Hebrew Bible/Old Testament

Christian Century, May 17, 2005 by Walter Brueggemann

Israel in Exile: The History and Literature of the Sixth Century B.C.E. By Rainer Albertz. Society of Biblical Literature, 461 pp., $49.95 paperback. The most important historian of Israelite religion probes the sources and issues of the 6th century BCE, now a focus of the most generative work on the production of the Hebrew Bible.

The Ten Commandments: The Reciprocity of Faithfulness. Edited by William P. Brown. Westminster John Knox, 363 pp., $34.95 paperback. Brown offers a series of articles on each of the Ten Commandments in sequence. The commentary moves regularly from critical analysis to pertinent contemporary exposition.

How Are the Mighty Fallen? A Dialogical Study of King Saul in I Samuel. By Barbara Green. Sheffield Academic Press, 432 pp., $160.00. Green introduces a new interpretation informed by the dialogic theory of Mikhail Bahktin. Her skillful way exhibits new methods and yields important new understandings.

There Shall Be No Poor Among You: Poverty in the Bible. By Leslie J. Hoppe. Abingdon, 197 pp., $22.00. This judicious inventory of important texts on the vexing issue of poverty is crucial reading as the church seeks to recover its public voice on economic issues.

The God of Old: Inside the Lost World of the Bible. By James L. Kugel. Free Press, 288 pp., $13.00 paperback. Kugel utilizes his skills in interpretation of the ancient Jewish world to delicately probe the oddities of biblical testimony that live beneath conventional theological settlement.

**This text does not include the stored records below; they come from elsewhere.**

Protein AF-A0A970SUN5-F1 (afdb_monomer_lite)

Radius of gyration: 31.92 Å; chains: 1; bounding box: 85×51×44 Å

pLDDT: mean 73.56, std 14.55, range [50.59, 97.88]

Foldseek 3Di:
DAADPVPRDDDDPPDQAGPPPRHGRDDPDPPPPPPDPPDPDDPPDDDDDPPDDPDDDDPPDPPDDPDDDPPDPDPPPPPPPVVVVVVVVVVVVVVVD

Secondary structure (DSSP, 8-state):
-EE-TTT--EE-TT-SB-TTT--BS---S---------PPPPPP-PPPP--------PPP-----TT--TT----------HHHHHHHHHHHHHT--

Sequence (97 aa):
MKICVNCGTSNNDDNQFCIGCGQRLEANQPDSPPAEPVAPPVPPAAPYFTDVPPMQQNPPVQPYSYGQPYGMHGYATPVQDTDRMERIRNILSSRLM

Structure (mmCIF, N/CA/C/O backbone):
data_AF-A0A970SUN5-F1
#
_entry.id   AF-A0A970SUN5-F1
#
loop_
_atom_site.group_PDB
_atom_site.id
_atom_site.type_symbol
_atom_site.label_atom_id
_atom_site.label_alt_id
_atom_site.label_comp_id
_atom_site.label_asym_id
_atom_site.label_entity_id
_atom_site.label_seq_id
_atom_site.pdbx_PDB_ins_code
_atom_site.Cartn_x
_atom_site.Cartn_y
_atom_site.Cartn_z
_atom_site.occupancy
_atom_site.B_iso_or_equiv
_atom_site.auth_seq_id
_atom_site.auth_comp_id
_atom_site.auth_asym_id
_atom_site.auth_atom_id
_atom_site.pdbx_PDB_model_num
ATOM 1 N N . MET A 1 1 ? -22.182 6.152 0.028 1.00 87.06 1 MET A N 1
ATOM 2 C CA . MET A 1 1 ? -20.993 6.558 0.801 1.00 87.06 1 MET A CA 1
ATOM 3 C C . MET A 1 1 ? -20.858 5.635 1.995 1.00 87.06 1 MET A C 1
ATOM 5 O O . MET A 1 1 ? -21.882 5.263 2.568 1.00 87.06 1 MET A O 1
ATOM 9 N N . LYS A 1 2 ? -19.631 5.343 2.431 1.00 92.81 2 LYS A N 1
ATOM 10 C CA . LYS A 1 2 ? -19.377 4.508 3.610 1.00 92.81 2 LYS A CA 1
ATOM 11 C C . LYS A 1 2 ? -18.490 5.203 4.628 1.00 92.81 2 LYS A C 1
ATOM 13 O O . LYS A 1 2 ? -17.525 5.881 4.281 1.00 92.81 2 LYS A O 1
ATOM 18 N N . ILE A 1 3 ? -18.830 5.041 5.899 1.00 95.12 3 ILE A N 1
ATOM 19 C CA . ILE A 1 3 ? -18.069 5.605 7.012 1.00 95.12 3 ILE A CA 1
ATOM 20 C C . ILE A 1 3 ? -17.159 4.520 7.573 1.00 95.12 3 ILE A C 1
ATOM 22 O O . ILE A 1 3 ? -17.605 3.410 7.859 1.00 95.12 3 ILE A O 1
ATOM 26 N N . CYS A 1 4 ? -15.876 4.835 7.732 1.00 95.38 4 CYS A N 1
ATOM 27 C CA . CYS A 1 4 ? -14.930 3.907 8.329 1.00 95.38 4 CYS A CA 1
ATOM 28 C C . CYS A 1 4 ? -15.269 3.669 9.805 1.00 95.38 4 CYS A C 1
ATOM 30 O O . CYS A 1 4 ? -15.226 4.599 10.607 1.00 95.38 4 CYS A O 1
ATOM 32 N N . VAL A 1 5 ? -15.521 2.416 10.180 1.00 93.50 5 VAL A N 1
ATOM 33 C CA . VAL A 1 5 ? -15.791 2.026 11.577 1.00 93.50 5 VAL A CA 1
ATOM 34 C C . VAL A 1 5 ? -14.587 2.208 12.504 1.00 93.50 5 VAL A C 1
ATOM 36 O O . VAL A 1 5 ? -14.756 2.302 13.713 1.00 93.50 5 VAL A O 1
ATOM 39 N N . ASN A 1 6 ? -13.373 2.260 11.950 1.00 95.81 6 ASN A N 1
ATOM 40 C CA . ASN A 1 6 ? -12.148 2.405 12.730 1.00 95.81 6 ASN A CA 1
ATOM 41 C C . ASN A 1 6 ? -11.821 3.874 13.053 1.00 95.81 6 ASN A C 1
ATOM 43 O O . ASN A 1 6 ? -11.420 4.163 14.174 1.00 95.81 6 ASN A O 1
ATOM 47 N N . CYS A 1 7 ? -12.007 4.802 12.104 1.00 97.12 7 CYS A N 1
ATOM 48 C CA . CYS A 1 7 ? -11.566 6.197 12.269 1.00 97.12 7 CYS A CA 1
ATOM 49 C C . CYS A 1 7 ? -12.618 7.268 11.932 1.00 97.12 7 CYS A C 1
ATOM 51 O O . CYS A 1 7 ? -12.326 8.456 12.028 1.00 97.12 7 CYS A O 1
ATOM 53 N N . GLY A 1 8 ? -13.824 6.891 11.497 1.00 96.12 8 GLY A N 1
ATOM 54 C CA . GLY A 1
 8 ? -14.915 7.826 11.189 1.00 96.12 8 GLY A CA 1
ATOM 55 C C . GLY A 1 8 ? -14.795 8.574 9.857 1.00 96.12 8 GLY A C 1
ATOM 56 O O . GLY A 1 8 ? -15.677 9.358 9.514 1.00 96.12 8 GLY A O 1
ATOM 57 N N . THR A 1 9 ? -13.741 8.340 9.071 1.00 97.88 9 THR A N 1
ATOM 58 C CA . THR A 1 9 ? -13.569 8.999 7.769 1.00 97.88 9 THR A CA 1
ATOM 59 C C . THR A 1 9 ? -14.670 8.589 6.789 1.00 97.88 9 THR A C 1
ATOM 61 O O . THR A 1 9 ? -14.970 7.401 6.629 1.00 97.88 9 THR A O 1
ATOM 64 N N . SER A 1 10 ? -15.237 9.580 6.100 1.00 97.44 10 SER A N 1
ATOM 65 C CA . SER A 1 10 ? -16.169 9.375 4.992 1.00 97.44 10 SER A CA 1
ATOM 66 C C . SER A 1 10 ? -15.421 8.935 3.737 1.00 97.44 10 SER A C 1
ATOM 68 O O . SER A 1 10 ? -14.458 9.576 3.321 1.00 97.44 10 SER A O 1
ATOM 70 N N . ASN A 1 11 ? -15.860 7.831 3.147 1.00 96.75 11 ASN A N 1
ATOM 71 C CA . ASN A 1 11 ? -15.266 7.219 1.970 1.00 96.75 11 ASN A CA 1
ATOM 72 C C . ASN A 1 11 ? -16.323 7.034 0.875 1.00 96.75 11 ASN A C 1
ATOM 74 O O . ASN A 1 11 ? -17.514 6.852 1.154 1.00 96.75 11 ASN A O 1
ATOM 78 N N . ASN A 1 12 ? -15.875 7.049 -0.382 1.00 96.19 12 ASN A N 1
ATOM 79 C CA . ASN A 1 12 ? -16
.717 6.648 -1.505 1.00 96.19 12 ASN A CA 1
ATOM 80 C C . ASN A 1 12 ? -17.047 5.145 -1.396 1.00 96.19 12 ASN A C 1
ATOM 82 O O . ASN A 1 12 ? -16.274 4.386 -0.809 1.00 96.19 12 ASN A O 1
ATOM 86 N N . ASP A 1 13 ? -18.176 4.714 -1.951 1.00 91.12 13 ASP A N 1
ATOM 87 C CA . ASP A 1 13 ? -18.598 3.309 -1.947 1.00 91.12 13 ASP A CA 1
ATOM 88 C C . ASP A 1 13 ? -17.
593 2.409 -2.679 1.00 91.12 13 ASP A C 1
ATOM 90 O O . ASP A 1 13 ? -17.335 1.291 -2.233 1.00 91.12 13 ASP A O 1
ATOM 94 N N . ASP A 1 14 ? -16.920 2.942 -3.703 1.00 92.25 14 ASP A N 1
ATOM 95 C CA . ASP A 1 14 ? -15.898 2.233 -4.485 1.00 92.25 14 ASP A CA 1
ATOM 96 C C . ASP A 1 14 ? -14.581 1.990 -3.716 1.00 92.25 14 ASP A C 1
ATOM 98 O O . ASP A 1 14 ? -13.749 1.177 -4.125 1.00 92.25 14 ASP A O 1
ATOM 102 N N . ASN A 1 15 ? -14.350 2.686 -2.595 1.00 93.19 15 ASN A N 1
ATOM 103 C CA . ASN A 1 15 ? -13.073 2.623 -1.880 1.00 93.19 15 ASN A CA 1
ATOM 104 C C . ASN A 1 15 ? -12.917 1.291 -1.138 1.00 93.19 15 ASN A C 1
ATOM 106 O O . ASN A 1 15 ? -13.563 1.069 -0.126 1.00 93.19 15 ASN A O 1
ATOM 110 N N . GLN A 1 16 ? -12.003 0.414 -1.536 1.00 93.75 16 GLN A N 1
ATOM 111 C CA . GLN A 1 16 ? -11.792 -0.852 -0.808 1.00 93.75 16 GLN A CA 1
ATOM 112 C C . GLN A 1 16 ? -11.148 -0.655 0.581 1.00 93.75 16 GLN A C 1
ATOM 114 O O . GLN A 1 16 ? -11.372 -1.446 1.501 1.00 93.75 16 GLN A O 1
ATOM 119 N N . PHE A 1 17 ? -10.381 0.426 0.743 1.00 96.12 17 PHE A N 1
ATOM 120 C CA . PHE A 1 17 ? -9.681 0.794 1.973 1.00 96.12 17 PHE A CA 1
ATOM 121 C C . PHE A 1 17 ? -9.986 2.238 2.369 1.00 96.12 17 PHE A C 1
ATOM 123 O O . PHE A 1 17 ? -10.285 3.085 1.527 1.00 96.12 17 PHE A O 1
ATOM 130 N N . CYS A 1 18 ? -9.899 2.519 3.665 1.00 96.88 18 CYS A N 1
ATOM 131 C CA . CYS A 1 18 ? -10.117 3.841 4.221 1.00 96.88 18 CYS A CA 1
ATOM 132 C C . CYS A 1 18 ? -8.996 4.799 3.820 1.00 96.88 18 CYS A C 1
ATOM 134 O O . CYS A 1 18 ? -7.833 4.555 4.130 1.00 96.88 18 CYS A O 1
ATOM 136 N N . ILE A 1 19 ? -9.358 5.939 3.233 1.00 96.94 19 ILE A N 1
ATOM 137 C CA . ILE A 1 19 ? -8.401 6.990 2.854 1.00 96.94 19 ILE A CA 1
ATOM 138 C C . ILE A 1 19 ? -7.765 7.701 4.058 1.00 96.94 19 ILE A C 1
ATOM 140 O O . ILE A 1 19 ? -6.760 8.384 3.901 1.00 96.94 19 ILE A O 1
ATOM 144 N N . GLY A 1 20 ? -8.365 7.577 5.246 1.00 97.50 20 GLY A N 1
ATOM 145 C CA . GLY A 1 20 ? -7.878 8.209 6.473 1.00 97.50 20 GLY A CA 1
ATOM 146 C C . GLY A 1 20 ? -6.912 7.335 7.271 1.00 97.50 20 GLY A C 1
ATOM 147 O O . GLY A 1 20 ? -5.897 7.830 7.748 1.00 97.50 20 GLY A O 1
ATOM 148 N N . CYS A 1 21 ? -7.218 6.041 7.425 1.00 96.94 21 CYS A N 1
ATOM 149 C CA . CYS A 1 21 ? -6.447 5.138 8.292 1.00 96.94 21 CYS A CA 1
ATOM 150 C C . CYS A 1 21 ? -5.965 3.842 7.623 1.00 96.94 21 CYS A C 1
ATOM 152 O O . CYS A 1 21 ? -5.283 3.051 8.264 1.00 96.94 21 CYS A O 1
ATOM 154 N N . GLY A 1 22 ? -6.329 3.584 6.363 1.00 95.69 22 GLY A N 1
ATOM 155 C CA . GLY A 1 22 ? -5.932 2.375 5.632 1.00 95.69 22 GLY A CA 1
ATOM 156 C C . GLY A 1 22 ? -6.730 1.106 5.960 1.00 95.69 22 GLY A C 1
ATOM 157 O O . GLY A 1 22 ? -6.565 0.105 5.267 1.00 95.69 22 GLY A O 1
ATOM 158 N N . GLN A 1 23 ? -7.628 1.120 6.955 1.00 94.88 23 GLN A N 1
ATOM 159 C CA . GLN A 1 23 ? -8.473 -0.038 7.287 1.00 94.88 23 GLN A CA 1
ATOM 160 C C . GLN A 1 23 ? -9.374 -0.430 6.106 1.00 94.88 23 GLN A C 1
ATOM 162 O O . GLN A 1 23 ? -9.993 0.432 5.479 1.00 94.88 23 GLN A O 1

Of particular interest is his playful exposition of God's response to the cry of the wretched.

The God You Have: Politics, Religion, and the First Commandment. By Patrick D. Miller. Fortress, 96 pp., $6.00 paperback. Miller continues his careful study of the Decalogue with an exposition of the first commandment. I am delighted that Miller has dedicated this book to me.

Rise Up, O Judge: A Study of Justice in the Biblical World. By Enrique Nardoni. Hendrickson, 368 pp., $24.95 paperback. This book is the fullest summary we have of biblical texts on justice issues. Nardoni's wise exposition is complemented by a bibliography that is worth the price of the book.

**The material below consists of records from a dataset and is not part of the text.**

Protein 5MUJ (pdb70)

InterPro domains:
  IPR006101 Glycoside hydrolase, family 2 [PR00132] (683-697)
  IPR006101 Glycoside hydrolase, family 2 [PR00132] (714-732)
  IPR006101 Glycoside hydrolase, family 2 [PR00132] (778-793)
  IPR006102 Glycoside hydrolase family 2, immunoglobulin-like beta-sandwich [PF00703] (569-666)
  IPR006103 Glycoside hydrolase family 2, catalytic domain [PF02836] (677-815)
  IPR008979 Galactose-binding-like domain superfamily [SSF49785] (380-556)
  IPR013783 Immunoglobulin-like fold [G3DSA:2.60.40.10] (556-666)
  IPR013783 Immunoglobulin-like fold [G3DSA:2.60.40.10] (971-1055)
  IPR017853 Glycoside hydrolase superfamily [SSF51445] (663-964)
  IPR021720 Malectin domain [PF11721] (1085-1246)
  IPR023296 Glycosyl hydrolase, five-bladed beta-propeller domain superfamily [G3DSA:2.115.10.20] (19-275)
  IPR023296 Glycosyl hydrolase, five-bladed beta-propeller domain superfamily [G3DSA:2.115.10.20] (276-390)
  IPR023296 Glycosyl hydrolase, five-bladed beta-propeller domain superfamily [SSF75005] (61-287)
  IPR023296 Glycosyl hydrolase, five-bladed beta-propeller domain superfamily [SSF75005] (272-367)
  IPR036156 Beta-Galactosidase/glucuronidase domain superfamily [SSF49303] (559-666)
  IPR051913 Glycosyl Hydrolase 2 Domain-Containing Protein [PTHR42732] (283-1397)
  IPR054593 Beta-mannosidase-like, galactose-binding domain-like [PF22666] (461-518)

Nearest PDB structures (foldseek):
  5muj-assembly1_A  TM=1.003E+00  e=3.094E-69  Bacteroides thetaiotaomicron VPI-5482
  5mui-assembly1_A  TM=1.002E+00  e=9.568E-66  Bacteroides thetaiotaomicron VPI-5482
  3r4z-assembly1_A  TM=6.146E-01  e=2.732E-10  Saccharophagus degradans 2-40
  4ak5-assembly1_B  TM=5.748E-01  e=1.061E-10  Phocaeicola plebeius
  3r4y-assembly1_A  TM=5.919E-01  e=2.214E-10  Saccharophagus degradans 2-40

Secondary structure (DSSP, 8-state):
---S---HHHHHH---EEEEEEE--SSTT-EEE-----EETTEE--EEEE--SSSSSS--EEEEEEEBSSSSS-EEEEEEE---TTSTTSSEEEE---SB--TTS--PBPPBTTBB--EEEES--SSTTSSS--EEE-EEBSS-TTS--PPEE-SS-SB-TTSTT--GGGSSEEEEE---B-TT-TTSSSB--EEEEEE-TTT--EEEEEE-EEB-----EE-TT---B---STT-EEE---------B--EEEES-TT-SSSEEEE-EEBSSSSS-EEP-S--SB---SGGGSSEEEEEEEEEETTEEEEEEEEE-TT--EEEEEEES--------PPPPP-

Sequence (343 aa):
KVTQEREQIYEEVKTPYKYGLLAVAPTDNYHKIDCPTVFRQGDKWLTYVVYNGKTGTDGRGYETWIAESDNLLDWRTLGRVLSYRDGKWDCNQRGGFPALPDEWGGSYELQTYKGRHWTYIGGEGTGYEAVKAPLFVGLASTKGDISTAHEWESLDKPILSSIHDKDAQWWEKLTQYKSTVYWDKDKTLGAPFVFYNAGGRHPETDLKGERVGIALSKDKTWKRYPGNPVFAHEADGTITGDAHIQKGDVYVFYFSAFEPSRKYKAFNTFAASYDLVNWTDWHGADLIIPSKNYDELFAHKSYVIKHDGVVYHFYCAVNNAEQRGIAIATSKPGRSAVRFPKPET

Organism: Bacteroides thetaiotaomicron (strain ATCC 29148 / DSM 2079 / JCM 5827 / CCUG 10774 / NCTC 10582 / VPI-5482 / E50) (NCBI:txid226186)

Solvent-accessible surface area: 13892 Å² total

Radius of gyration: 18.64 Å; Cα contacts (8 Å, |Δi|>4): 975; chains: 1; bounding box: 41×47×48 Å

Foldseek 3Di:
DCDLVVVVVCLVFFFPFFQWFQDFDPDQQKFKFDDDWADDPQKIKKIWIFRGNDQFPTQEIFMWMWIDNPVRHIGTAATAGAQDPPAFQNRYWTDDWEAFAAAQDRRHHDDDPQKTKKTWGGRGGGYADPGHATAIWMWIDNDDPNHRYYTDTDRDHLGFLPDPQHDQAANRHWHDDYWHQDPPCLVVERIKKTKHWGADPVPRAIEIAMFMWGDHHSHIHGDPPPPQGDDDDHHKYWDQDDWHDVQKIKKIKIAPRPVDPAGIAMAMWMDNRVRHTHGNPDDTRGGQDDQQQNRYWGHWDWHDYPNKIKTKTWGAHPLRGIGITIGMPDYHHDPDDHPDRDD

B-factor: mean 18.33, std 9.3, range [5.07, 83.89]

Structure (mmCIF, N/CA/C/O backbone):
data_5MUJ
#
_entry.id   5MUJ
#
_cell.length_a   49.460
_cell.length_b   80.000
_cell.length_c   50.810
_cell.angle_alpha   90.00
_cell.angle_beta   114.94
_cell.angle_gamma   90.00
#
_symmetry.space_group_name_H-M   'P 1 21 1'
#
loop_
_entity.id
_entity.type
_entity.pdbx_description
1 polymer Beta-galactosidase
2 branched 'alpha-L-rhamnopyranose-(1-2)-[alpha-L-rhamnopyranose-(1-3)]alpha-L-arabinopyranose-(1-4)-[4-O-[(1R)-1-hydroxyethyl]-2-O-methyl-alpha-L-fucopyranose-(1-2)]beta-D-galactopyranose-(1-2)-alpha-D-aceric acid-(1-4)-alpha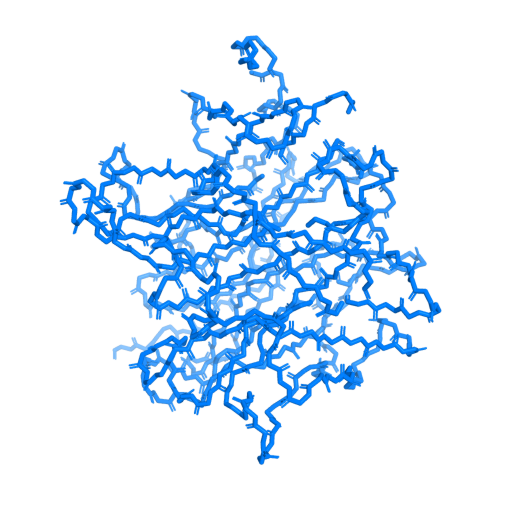-L-rhamnopyranose-(1-3)-3-C-(hydroxylmethyl)-alpha-D-erythrofuranose'
3 non-polymer 'ACETATE ION'
4 water water
#
loop_
_atom_site.group_PDB
_atom_site.id
_atom_site.type_symbol
_atom_site.label_atom_id
_atom_site.label_alt_id
_atom_site.label_comp_id
_atom_site.label_asym_id
_atom_site.label_entity_id
_atom_site.label_seq_id
_atom_site.pdbx_PDB_ins_code
_atom_site.Cartn_x
_atom_site.Cartn_y
_atom_site.Cartn_z
_atom_site.occupancy
_atom_site.B_iso_or_equiv
_atom_site.auth_seq_id
_atom_site.auth_comp_id
_atom_site.auth_asym_id
_atom_site.auth_atom_id
_atom_site.pdbx_PDB_model_num
ATOM 1 N N . LYS A 1 28 ? 9.365 0.817 -3.467 1.00 29.97 28 LYS A N 1
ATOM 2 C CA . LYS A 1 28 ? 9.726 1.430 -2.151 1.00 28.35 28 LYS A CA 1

The Book of Job: A Contest of Moral Imaginations. By Carol A. Newsom. Oxford University Press, 310 pp., $55.00. Also informed by Bahktin, Newsom has written what is now surely the classic study of the book of Job. A must read.

Jeremiah. By Jorge Pixley. Chalice Press, 164 pp., $22.99 paperback. Pixley takes up the much-studied book of Jeremiah from a materialist-Marxist perspective, offering important connections to the present context, in which people are hungering for prophetic illumination.

Theory and Practice in Old Testament Ethics. By Mark Daniel Carroll R. and John W. Rogerson. T & T Clark International, 168 pp., $39.95. This will surely be the benchmark book in biblical ethics The authors combine personal passion and urgent contemporaneity with well-grounded critical analysis.

Selected by Walter Brueggemann, professor emeritus at Columbia Theological Seminary.